> [What you have to do]: For the records that follow, please set down exactly the lines between the one holding "ATOM 23 C C" and the one holding "ATOM 69 C CA", inclusive, and only those.

> [Data for this task]:
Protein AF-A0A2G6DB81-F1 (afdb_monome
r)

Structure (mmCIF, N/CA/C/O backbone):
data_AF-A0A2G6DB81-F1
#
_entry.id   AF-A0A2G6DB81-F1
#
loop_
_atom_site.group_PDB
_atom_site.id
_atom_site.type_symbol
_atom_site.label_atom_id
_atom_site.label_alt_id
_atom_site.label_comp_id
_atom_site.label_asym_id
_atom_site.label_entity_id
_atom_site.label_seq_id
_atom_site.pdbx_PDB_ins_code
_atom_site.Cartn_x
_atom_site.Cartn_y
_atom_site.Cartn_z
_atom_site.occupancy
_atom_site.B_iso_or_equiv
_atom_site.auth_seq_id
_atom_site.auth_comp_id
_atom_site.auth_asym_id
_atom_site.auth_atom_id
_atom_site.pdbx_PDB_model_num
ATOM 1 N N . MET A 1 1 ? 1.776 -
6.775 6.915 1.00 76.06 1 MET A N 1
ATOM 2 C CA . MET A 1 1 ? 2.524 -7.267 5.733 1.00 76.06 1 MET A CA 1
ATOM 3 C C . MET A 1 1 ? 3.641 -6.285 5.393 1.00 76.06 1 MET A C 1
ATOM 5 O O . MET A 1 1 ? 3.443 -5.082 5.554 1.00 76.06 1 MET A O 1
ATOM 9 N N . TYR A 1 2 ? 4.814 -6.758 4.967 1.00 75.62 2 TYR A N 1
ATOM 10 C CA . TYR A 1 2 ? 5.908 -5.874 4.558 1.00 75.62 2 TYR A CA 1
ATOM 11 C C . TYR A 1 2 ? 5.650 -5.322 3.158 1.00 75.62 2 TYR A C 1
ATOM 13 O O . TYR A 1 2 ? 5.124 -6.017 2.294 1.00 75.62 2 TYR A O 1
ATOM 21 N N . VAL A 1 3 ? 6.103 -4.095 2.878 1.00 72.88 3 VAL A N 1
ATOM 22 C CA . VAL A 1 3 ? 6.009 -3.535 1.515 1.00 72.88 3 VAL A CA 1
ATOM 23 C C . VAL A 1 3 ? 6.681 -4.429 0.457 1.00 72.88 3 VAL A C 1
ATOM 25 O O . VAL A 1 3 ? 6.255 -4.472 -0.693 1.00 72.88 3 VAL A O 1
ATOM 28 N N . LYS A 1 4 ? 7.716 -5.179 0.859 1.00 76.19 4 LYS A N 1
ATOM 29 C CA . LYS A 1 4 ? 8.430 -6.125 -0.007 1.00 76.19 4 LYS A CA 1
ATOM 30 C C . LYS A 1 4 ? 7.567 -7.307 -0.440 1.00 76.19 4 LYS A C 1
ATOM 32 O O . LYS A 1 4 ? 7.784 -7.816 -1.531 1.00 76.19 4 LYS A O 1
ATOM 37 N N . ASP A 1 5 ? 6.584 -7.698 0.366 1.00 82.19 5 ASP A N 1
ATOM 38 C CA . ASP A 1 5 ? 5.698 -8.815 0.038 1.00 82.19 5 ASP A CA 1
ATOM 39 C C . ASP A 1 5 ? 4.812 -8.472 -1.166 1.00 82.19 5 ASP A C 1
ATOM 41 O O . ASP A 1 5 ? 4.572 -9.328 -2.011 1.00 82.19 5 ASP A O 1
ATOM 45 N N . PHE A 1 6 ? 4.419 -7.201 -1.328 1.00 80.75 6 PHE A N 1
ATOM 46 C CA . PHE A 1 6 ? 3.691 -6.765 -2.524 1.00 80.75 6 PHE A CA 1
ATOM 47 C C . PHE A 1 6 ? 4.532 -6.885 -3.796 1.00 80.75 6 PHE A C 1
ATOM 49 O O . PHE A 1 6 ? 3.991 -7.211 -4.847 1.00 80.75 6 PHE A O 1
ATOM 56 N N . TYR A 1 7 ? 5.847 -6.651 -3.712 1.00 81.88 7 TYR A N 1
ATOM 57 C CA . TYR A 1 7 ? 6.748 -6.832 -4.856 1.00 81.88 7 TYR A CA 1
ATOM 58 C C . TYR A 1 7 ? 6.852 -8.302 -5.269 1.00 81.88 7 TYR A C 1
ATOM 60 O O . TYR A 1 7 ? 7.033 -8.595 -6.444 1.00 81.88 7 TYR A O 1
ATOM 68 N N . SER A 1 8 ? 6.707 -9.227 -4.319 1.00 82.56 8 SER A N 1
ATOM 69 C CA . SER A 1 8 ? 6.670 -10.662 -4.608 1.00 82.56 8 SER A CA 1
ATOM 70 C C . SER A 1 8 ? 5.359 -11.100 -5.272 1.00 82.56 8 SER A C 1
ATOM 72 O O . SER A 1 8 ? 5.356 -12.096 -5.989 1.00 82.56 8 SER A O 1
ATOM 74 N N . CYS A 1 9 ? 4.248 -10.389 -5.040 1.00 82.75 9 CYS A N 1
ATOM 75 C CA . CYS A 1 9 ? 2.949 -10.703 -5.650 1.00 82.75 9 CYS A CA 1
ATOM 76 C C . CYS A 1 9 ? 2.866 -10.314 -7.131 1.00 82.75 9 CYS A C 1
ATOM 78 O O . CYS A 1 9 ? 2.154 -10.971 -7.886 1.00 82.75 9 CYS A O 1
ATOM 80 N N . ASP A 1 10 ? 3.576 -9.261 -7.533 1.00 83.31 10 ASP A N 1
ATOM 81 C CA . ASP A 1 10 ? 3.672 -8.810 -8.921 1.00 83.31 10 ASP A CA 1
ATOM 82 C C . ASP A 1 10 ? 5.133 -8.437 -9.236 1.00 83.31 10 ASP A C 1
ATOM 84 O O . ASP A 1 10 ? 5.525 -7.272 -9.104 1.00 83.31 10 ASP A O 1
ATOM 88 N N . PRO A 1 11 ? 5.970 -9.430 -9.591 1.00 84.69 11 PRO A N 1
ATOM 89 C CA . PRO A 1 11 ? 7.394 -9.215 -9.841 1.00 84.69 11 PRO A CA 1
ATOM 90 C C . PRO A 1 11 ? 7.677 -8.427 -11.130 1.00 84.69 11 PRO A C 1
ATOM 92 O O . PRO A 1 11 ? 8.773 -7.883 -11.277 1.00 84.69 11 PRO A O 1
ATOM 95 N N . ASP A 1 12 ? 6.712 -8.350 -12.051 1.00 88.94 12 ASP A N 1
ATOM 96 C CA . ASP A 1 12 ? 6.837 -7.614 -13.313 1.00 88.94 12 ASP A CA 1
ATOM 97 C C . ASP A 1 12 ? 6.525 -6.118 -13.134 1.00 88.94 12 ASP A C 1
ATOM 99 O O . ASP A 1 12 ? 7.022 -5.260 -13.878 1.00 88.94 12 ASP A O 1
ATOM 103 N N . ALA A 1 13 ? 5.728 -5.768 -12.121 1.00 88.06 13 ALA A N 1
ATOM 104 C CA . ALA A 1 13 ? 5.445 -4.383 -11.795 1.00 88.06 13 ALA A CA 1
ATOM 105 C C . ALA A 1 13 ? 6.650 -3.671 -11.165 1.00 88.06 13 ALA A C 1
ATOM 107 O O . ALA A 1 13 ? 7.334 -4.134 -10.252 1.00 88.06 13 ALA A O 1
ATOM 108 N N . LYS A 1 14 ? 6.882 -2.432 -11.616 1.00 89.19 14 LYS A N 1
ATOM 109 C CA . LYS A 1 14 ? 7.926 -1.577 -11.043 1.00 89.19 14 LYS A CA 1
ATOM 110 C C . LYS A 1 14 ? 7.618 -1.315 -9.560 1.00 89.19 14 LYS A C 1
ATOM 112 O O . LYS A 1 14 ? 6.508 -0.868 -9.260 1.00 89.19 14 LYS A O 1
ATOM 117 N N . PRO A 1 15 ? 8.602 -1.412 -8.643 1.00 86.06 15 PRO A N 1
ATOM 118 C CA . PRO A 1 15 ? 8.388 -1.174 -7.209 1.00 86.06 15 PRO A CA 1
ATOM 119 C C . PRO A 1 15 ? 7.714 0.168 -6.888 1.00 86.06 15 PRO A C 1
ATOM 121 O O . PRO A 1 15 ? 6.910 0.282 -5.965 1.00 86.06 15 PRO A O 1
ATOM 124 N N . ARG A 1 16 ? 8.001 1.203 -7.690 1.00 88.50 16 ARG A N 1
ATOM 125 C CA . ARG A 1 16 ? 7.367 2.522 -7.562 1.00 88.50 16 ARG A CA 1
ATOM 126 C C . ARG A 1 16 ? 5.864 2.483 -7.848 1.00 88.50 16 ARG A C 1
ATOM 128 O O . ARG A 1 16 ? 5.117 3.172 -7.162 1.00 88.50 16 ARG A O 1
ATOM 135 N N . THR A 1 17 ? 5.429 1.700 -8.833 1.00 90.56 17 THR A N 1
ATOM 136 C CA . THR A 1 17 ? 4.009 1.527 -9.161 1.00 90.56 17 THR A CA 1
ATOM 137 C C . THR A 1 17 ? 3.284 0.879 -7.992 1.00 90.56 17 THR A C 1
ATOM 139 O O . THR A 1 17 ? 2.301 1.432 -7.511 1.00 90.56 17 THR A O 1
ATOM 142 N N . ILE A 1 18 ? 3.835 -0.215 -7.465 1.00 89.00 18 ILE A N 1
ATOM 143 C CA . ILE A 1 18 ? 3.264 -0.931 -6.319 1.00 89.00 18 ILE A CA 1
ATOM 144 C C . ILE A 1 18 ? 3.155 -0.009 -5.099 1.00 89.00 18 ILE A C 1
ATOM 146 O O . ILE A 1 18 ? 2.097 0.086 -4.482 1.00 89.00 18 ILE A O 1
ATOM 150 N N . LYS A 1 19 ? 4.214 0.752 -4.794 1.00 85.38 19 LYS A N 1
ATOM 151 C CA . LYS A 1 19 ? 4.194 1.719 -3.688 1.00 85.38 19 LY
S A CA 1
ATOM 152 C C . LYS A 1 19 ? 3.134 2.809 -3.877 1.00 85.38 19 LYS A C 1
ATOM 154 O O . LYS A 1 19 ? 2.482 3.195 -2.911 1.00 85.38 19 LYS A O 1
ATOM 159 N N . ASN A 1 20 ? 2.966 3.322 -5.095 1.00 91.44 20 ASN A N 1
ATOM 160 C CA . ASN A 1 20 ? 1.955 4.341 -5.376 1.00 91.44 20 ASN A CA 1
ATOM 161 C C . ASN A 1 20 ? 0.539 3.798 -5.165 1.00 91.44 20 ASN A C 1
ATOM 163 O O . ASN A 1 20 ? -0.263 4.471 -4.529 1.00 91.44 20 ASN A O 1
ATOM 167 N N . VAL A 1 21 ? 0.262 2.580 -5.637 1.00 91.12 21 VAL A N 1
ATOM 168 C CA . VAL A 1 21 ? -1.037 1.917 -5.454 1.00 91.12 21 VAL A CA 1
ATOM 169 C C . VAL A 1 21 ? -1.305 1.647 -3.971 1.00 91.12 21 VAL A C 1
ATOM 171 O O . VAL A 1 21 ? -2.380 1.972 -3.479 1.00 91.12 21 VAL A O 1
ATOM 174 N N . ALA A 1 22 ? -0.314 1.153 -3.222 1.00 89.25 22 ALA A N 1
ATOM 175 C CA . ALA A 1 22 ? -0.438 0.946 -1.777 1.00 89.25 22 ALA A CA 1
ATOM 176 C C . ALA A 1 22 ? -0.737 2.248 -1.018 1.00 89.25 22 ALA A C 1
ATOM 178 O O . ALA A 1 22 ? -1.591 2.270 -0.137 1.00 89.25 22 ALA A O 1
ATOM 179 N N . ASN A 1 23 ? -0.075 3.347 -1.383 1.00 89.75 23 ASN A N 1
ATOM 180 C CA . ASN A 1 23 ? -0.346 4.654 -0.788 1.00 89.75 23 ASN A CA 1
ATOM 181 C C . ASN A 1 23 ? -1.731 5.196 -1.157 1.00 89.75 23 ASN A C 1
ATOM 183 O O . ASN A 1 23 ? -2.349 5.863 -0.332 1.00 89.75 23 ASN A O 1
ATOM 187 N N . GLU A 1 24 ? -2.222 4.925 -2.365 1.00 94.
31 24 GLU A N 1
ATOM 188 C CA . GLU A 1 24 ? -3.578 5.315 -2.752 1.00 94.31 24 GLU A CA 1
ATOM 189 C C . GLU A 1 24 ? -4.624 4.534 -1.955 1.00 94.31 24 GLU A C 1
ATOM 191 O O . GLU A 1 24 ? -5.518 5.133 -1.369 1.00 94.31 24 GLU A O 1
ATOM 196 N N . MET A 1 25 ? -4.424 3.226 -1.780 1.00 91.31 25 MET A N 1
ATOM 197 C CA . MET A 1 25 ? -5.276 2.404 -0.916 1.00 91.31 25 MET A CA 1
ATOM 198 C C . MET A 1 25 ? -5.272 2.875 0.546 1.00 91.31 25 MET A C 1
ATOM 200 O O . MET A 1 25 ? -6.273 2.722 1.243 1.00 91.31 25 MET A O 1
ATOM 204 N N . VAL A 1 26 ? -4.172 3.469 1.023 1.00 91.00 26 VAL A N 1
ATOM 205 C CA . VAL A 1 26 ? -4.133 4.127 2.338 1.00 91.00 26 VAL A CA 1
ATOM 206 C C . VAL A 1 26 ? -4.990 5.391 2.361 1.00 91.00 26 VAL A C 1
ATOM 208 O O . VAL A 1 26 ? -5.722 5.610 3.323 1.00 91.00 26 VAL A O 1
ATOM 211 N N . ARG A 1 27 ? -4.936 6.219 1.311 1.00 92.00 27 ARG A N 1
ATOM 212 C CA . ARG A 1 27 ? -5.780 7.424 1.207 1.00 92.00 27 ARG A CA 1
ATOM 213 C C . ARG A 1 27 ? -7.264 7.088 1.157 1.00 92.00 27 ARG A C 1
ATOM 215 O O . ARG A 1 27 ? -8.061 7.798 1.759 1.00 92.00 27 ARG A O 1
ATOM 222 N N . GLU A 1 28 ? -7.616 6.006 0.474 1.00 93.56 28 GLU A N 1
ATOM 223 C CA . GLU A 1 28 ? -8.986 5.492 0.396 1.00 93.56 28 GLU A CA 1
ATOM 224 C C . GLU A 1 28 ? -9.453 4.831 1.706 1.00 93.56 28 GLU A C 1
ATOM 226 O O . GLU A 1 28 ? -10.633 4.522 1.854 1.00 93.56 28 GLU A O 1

> [Expected answer]:
ATOM 23 C C . VAL A 1 3 ? 6.681 -4.429 0.457 1.00 72.88 3 VAL A C 1
ATOM 25 O O . VAL A 1 3 ? 6.255 -4.472 -0.693 1.00 72.88 3 VAL A O 1
ATOM 28 N N . LYS A 1 4 ? 7.716 -5.179 0.859 1.00 76.19 4 LYS A N 1
ATOM 29 C CA . LYS A 1 4 ? 8.430 -6.125 -0.007 1.00 76.19 4 LYS A CA 1
ATOM 30 C C . LYS A 1 4 ? 7.567 -7.307 -0.440 1.00 76.19 4 LYS A C 1
ATOM 32 O O . LYS A 1 4 ? 7.784 -7.816 -1.531 1.00 76.19 4 LYS A O 1
ATOM 37 N N . ASP A 1 5 ? 6.584 -7.698 0.366 1.00 82.19 5 ASP A N 1
ATOM 38 C CA . ASP A 1 5 ? 5.698 -8.815 0.038 1.00 82.19 5 ASP A CA 1
ATOM 39 C C . ASP A 1 5 ? 4.812 -8.472 -1.166 1.00 82.19 5 ASP A C 1
ATOM 41 O O . ASP A 1 5 ? 4.572 -9.328 -2.011 1.00 82.19 5 ASP A O 1
ATOM 45 N N . PHE A 1 6 ? 4.419 -7.201 -1.328 1.00 80.75 6 PHE A N 1
ATOM 46 C CA . PHE A 1 6 ? 3.691 -6.765 -2.524 1.00 80.75 6 PHE A CA 1
ATOM 47 C C . PHE A 1 6 ? 4.532 -6.885 -3.796 1.00 80.75 6 PHE A C 1
ATOM 49 O O . PHE A 1 6 ? 3.991 -7.211 -4.847 1.00 80.75 6 PHE A O 1
ATOM 56 N N . TYR A 1 7 ? 5.847 -6.651 -3.712 1.00 81.88 7 TYR A N 1
ATOM 57 C CA . TYR A 1 7 ? 6.748 -6.832 -4.856 1.00 81.88 7 TYR A CA 1
ATOM 58 C C . TYR A 1 7 ? 6.852 -8.302 -5.269 1.00 81.88 7 TYR A C 1
ATOM 60 O O . TYR A 1 7 ? 7.033 -8.595 -6.444 1.00 81.88 7 TYR A O 1
ATOM 68 N N . SER A 1 8 ? 6.707 -9.227 -4.319 1.00 82.56 8 SER A N 1
ATOM 69 C CA . SER A 1 8 ? 6.670 -10.662 -4.608 1.00 82.56 8 SER A CA 1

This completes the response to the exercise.